I remain bearish, but I’m watching the indicators. They could go either way.

 

MOMENTUM ANALYSIS:

TODAY’S RANKING OF  15 ETFs (Ranked Daily)

The top ranked ETF receives 100%. The rest are then ranked based on their momentum relative to the leading

ETF.


*For additional background on the ETF ranking system see NTSM Page at…

http://navigatethestockmarket.blogspot.com/p/exchange-traded-funds-etf-ranking.html

 

TODAY’S RANKING OF THE DOW 30 STOCKS (Ranked Daily)

Here’s the revised DOW 30 and its momentum analysis. The top ranked stock receives 100%. The rest are then ranked based on their momentum relative to the leading stock.

For more details, see NTSM Page at…

https://navigatethestockmarket.blogspot.com/p/a-system-for-trading-dow-30-stocks-my_8.html

 

FRIDAY MARKET INTERNALS (NYSE DATA)

Market Internals remained NEUTRAL.

Market Internals are a decent trend-following analysis of current market action, but should not be used alone for short term trading. They are usually right, but they are often late.  They are most useful when they diverge from the Index. 

Using the Short-term indicator in 2018 in SPY would have made a 5% gain instead of a 6% loss for buy-and-hold. The methodology was Buy on a POSITIVE indication and Sell on a NEGATIVE indication and stay out until the next POSITIVE indication. The back-test included 13-buys and 13-sells, or a trade every 2-weeks on average.  

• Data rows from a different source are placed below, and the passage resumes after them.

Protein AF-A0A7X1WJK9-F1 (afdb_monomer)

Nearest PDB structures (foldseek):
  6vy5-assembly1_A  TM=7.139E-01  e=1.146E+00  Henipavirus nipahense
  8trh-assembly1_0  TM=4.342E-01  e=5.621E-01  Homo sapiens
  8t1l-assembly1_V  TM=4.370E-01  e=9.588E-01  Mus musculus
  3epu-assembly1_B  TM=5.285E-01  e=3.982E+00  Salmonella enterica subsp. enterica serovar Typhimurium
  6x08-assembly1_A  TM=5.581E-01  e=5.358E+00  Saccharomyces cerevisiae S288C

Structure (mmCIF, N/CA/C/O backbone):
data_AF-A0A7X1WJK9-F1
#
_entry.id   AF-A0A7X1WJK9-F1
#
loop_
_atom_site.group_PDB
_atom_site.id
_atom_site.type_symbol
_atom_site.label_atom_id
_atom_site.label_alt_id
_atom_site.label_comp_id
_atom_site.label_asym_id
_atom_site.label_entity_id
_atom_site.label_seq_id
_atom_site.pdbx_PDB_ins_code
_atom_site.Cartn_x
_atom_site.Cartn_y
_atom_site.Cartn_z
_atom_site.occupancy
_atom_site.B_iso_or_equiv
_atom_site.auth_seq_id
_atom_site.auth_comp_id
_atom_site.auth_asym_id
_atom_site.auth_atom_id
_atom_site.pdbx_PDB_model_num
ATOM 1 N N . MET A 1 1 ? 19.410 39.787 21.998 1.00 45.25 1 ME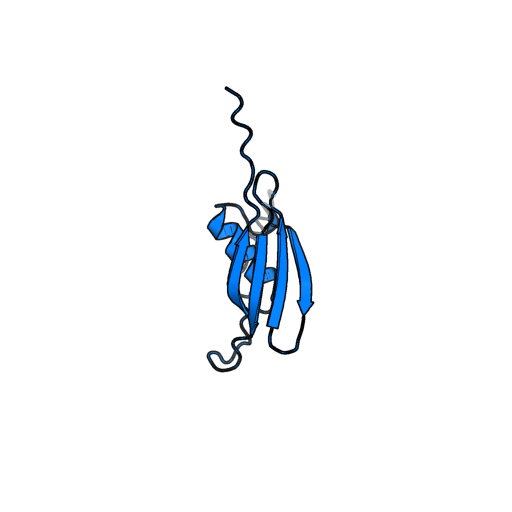T A N 1
ATOM 2 C CA . MET A 1 1 ? 19.677 38.692 21.046 1.00 45.25 1 MET A CA 1
ATOM 3 C C . MET A 1 1 ? 18.498 37.738 21.122 1.00 45.25 1 MET A C 1
ATOM 5 O O . MET A 1 1 ? 18.435 36.958 22.059 1.00 45.25 1 MET A O 1
ATOM 9 N N . LEU A 1 2 ? 17.509 37.885 20.239 1.00 42.19 2 LEU A N 1
ATOM 10 C CA . LEU A 1 2 ? 16.423 36.912 20.097 1.00 42.19 2 LEU A CA 1
ATOM 11 C C . LEU A 1 2 ? 16.695 36.157 18.797 1.00 42.19 2 LEU A C 1
ATOM 13 O O . LEU A 1 2 ? 16.422 36.670 17.716 1.00 42.19 2 LEU A O 1
ATOM 17 N N . SER A 1 3 ? 17.307 34.983 18.912 1.00 43.06 3 SER A N 1
ATOM 18 C CA . SER A 1 3 ? 17.443 34.056 17.793 1.00 43.06 3 SER A CA 1
ATOM 19 C C . SER A 1 3 ? 16.116 33.324 17.629 1.00 43.06 3 SER A C 1
ATOM 21 O O . SER A 1 3 ? 15.792 32.444 18.420 1.00 43.06 3 SER A O 1
ATOM 23 N N . ALA A 1 4 ? 15.333 33.719 16.629 1.00 42.97 4 ALA A N 1
ATOM 24 C CA . ALA A 1 4 ? 14.213 32.929 16.143 1.00 42.97 4 ALA A CA 1
ATOM 25 C C . ALA A 1 4 ? 14.746 31.997 15.051 1.00 42.97 4 ALA A C 1
ATOM 27 O O . ALA A 1 4 ? 14.941 32.405 13.908 1.00 42.97 4 ALA A O 1
ATOM 28 N N . SER A 1 5 ? 15.036 30.751 15.415 1.00 48.84 5 SER A N 1
ATOM 29 C CA . SER A 1 5 ? 15.319 29.696 14.446 1.00 48.84 5 SER A CA 1
ATOM 30 C C . SER A 1 5 ? 13.989 29.207 13.879 1.00 48.84 5 SER A C 1
ATOM 32 O O . SER A 1 5 ? 13.394 28.267 14.393 1.00 48.84 5 SER A O 1
ATOM 34 N N . ALA A 1 6 ? 13.494 29.882 12.845 1.00 44.22 6 ALA A N 1
ATOM 35 C CA . ALA A 1 6 ? 12.452 29.334 11.992 1.00 44.22 6 ALA A CA 1
ATOM 36 C C . ALA A 1 6 ? 13.122 28.356 11.021 1.00 44.22 6 ALA A C 1
ATOM 38 O O . ALA A 1 6 ? 13.519 28.737 9.924 1.00 44.22 6 ALA A O 1
ATOM 39 N N . THR A 1 7 ? 13.296 27.100 11.429 1.00 46.56 7 THR A N 1
ATOM 40 C CA . THR A 1 7 ? 13.470 26.029 10.445 1.00 46.56 7 THR A CA 1
ATOM 41 C C . THR A 1 7 ? 12.085 25.745 9.891 1.00 46.56 7 THR A C 1
ATOM 43 O O . THR A 1 7 ? 11.362 24.891 10.401 1.00 46.56 7 THR A O 1
ATOM 46 N N . ALA A 1 8 ? 11.695 26.535 8.890 1.00 40.34 8 ALA A N 1
ATOM 47 C CA . ALA A 1 8 ? 10.767 26.061 7.883 1.00 40.34 8 ALA A CA 1
ATOM 48 C C . ALA A 1 8 ? 11.446 24.834 7.274 1.00 40.34 8 ALA A C 1
ATOM 50 O O . ALA A 1 8 ? 12.386 24.941 6.491 1.00 40.34 8 ALA A O 1
ATOM 51 N N . VAL A 1 9 ? 11.068 23.664 7.782 1.00 41.34 9 VAL A N 1
ATOM 52 C CA . VAL A 1 9 ? 11.238 22.433 7.037 1.00 41.34 9 VAL A CA 1
ATOM 53 C C . VAL A 1 9 ? 10.266 22.629 5.887 1.00 41.34 9 VAL A C 1
ATOM 55 O O . VAL A 1 9 ? 9.061 22.465 6.060 1.00 41.34 9 VAL A O 1
ATOM 58 N N . ASP A 1 10 ? 10.772 23.142 4.767 1.00 39.75 10 ASP A N 1
ATOM 59 C CA . ASP A 1 10 ? 10.168 22.868 3.476 1.00 39.75 10 ASP A CA 1
ATOM 60 C C . ASP A 1 10 ? 10.144 21.339 3.396 1.00 39.75 10 ASP A C 1
ATOM 62 O O . ASP A 1 10 ? 11.143 20.686 3.089 1.00 39.75 10 ASP A O 1
ATOM 66 N N . GLU A 1 11 ? 9.031 20.763 3.858 1.00 41.00 11 GLU A N 1
ATOM 67 C CA . GLU A 1 11 ? 8.610 19.424 3.502 1.00 41.00 11 GLU A CA 1
ATOM 68 C C . GLU A 1 11 ? 8.504 19.459 1.985 1.00 41.00 11 GLU A C 1
ATOM 70 O O . GLU A 1 11 ? 7.499 19.893 1.417 1.00 41.00 11 GLU A O 1
ATOM 75 N N . AS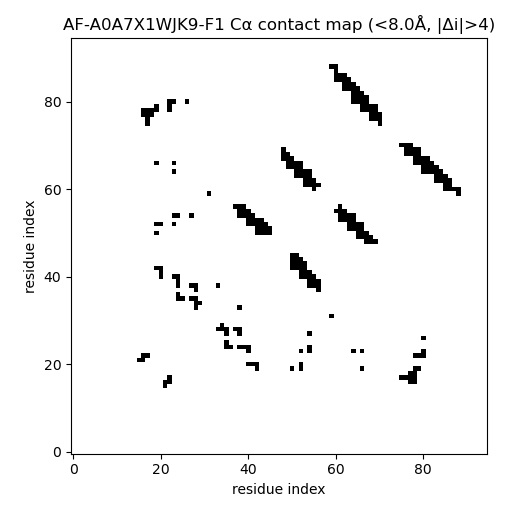P A 1 12 ? 9.601 19.073 1.340 1.00 37.62 12 ASP A N 1
ATOM 76 C CA . ASP A 1 12 ? 9.617 18.643 -0.040 1.00 37.62 12 ASP A CA 1
ATOM 77 C C . ASP A 1 12 ? 8.663 17.444 -0.139 1.00 37.62 12 ASP A C 1
ATOM 79 O O . ASP A 1 12 ? 9.025 16.277 -0.008 1.00 37.62 12 ASP A O 1
ATOM 83 N N . ALA A 1 13 ? 7.377 17.755 -0.278 1.00 43.44 13 ALA A N 1
ATOM 84 C CA . ALA A 1 13 ? 6.308 16.810 -0.550 1.00 43.44 13 ALA A CA 1
ATOM 85 C C . ALA A 1 13 ? 6.305 16.410 -2.039 1.00 43.44 13 ALA A C 1
ATOM 87 O O . ALA A 1 13 ? 5.268 16.008 -2.569 1.00 43.44 13 ALA A O 1
ATOM 88 N N . SER A 1 14 ? 7.444 16.557 -2.723 1.00 41.62 14 SER A N 1
ATOM 89 C CA . SER A 1 14 ? 7.580 16.435 -4.174 1.00 41.62 14 SER A CA 1
ATOM 90 C C . SER A 1 14 ? 8.448 15.252 -4.619 1.00 41.62 14 SER A C 1
ATOM 92 O O . SER A 1 14 ? 8.389 14.911 -5.796 1.00 41.62 14 SER A O 1
ATOM 94 N N . GLU A 1 15 ? 9.169 14.566 -3.721 1.00 42.50 15 GLU A N 1
ATOM 95 C CA . GLU A 1 15 ? 10.133 13.508 -4.100 1.00 42.50 15 GLU A CA 1
ATOM 96 C C . GLU A 1 15 ? 9.841 12.074 -3.590 1.00 42.50 15 GLU A C 1
ATOM 98 O O . GLU A 1 15 ? 10.753 11.251 -3.535 1.00 42.50 15 GLU A O 1
ATOM 103 N N . MET A 1 16 ? 8.611 11.697 -3.207 1.00 45.03 16 MET A N 1
ATOM 104 C CA . MET A 1 16 ? 8.441 10.461 -2.407 1.00 45.03 16 MET A CA 1
ATOM 105 C C . MET A 1 16 ? 7.356 9.459 -2.834 1.00 45.03 16 MET A C 1
ATOM 107 O O . MET A 1 16 ? 6.632 8.948 -1.980 1.00 45.03 16 MET A O 1
ATOM 111 N N . TRP A 1 17 ? 7.264 9.107 -4.123 1.00 55.44 17 TRP A N 1
ATOM 112 C CA . TRP A 1 17 ? 6.415 7.985 -4.585 1.00 55.44 17 TRP A CA 1
ATOM 113 C C . TRP A 1 17 ? 7.190 6.909 -5.362 1.00 55.44 17 TRP A C 1
ATOM 115 O O . TRP A 1 17 ? 6.813 6.558 -6.479 1.00 55.44 17 TRP A O 1
ATOM 125 N N . ALA A 1 18 ? 8.261 6.372 -4.775 1.00 65.06 18 ALA A N 1
ATOM 126 C CA . ALA A 1 18 ? 9.031 5.282 -5.388 1.00 65.06 18 ALA A CA 1
ATOM 127 C C . ALA A 1 18 ? 8.610 3.886 -4.888 1.00 65.06 18 ALA A C 1
ATOM 129 O O . ALA A 1 18 ? 8.834 2.893 -5.575 1.00 65.06 18 ALA A O 1
ATOM 130 N N . GLU A 1 19 ? 7.953 3.787 -3.726 1.00 86.81 19 GLU A N 1
ATOM 131 C CA . GLU A 1 19 ? 7.581 2.499 -3.128 1.00 86.81 19 GLU A CA 1
ATOM 132 C C . GLU A 1 19 ? 6.054 2.266 -3.111 1.00 86.81 19 GLU A C 1
ATOM 134 O O . GLU A 1 19 ? 5.261 3.220 -3.014 1.00 86.81 19 GLU A O 1
ATOM 139 N N . PRO A 1 20 ? 5.602 0.998 -3.191 1.00 90.94 20 PRO A N 1
ATOM 140 C CA . PRO A 1 20 ? 4.177 0.674 -3.231 1.00 90.94 20 PRO A CA 1
ATOM 141 C C . PRO A 1 20 ? 3.440 1.121 -1.960 1.00 90.94 20 PRO A 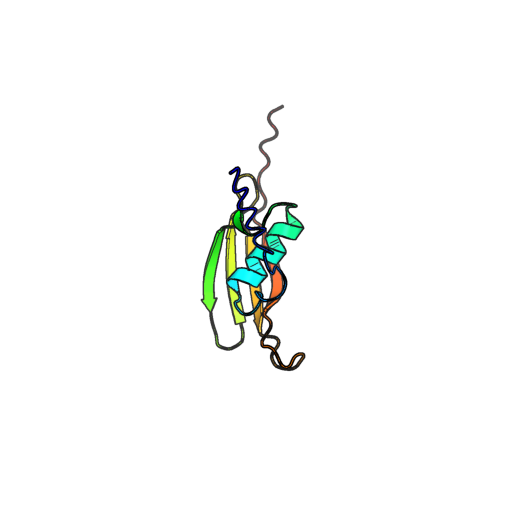C 1
ATOM 143 O O . PRO A 1 20 ? 2.282 1.533 -2.029 1.00 90.94 20 PRO A O 1
ATOM 146 N N . GLU A 1 21 ? 4.103 1.119 -0.802 1.00 92.81 21 GLU A N 1
ATOM 147 C CA . GLU A 1 21 ? 3.545 1.566 0.475 1.00 92.81 21 GLU A CA 1
ATOM 148 C C . GLU A 1 21 ? 3.131 3.039 0.440 1.00 92.81 21 GLU A C 1
ATOM 150 O O . GLU A 1 21 ? 2.038 3.394 0.881 1.00 92.81 21 GLU A O 1
ATOM 155 N N . GLN A 1 22 ? 3.996 3.894 -0.108 1.00 91.62 22 GLN A N 1
ATOM 156 C CA . GLN A 1 22 ? 3.775 5.339 -0.198 1.00 91.62 22 GLN A CA 1
ATOM 157 C C . GLN A 1 22 ? 2.625 5.647 -1.156 1.00 91.62 22 GLN A C 1
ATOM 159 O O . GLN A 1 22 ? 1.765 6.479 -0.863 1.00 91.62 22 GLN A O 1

My current stock allocation is about 30% invested in stocks. You may wish to have a higher or lower % invested in stocks depending on your risk tolerance. 30% is a very conservative position that I re-evaluate daily, but it is appropriate for the correction.

 

As a retiree, 50% in the stock market is about fully invested for me – it is a cautious and conservative number. If I feel very confident, I might go to 60%; if this correction is deep enough, 80% would not be out of the question.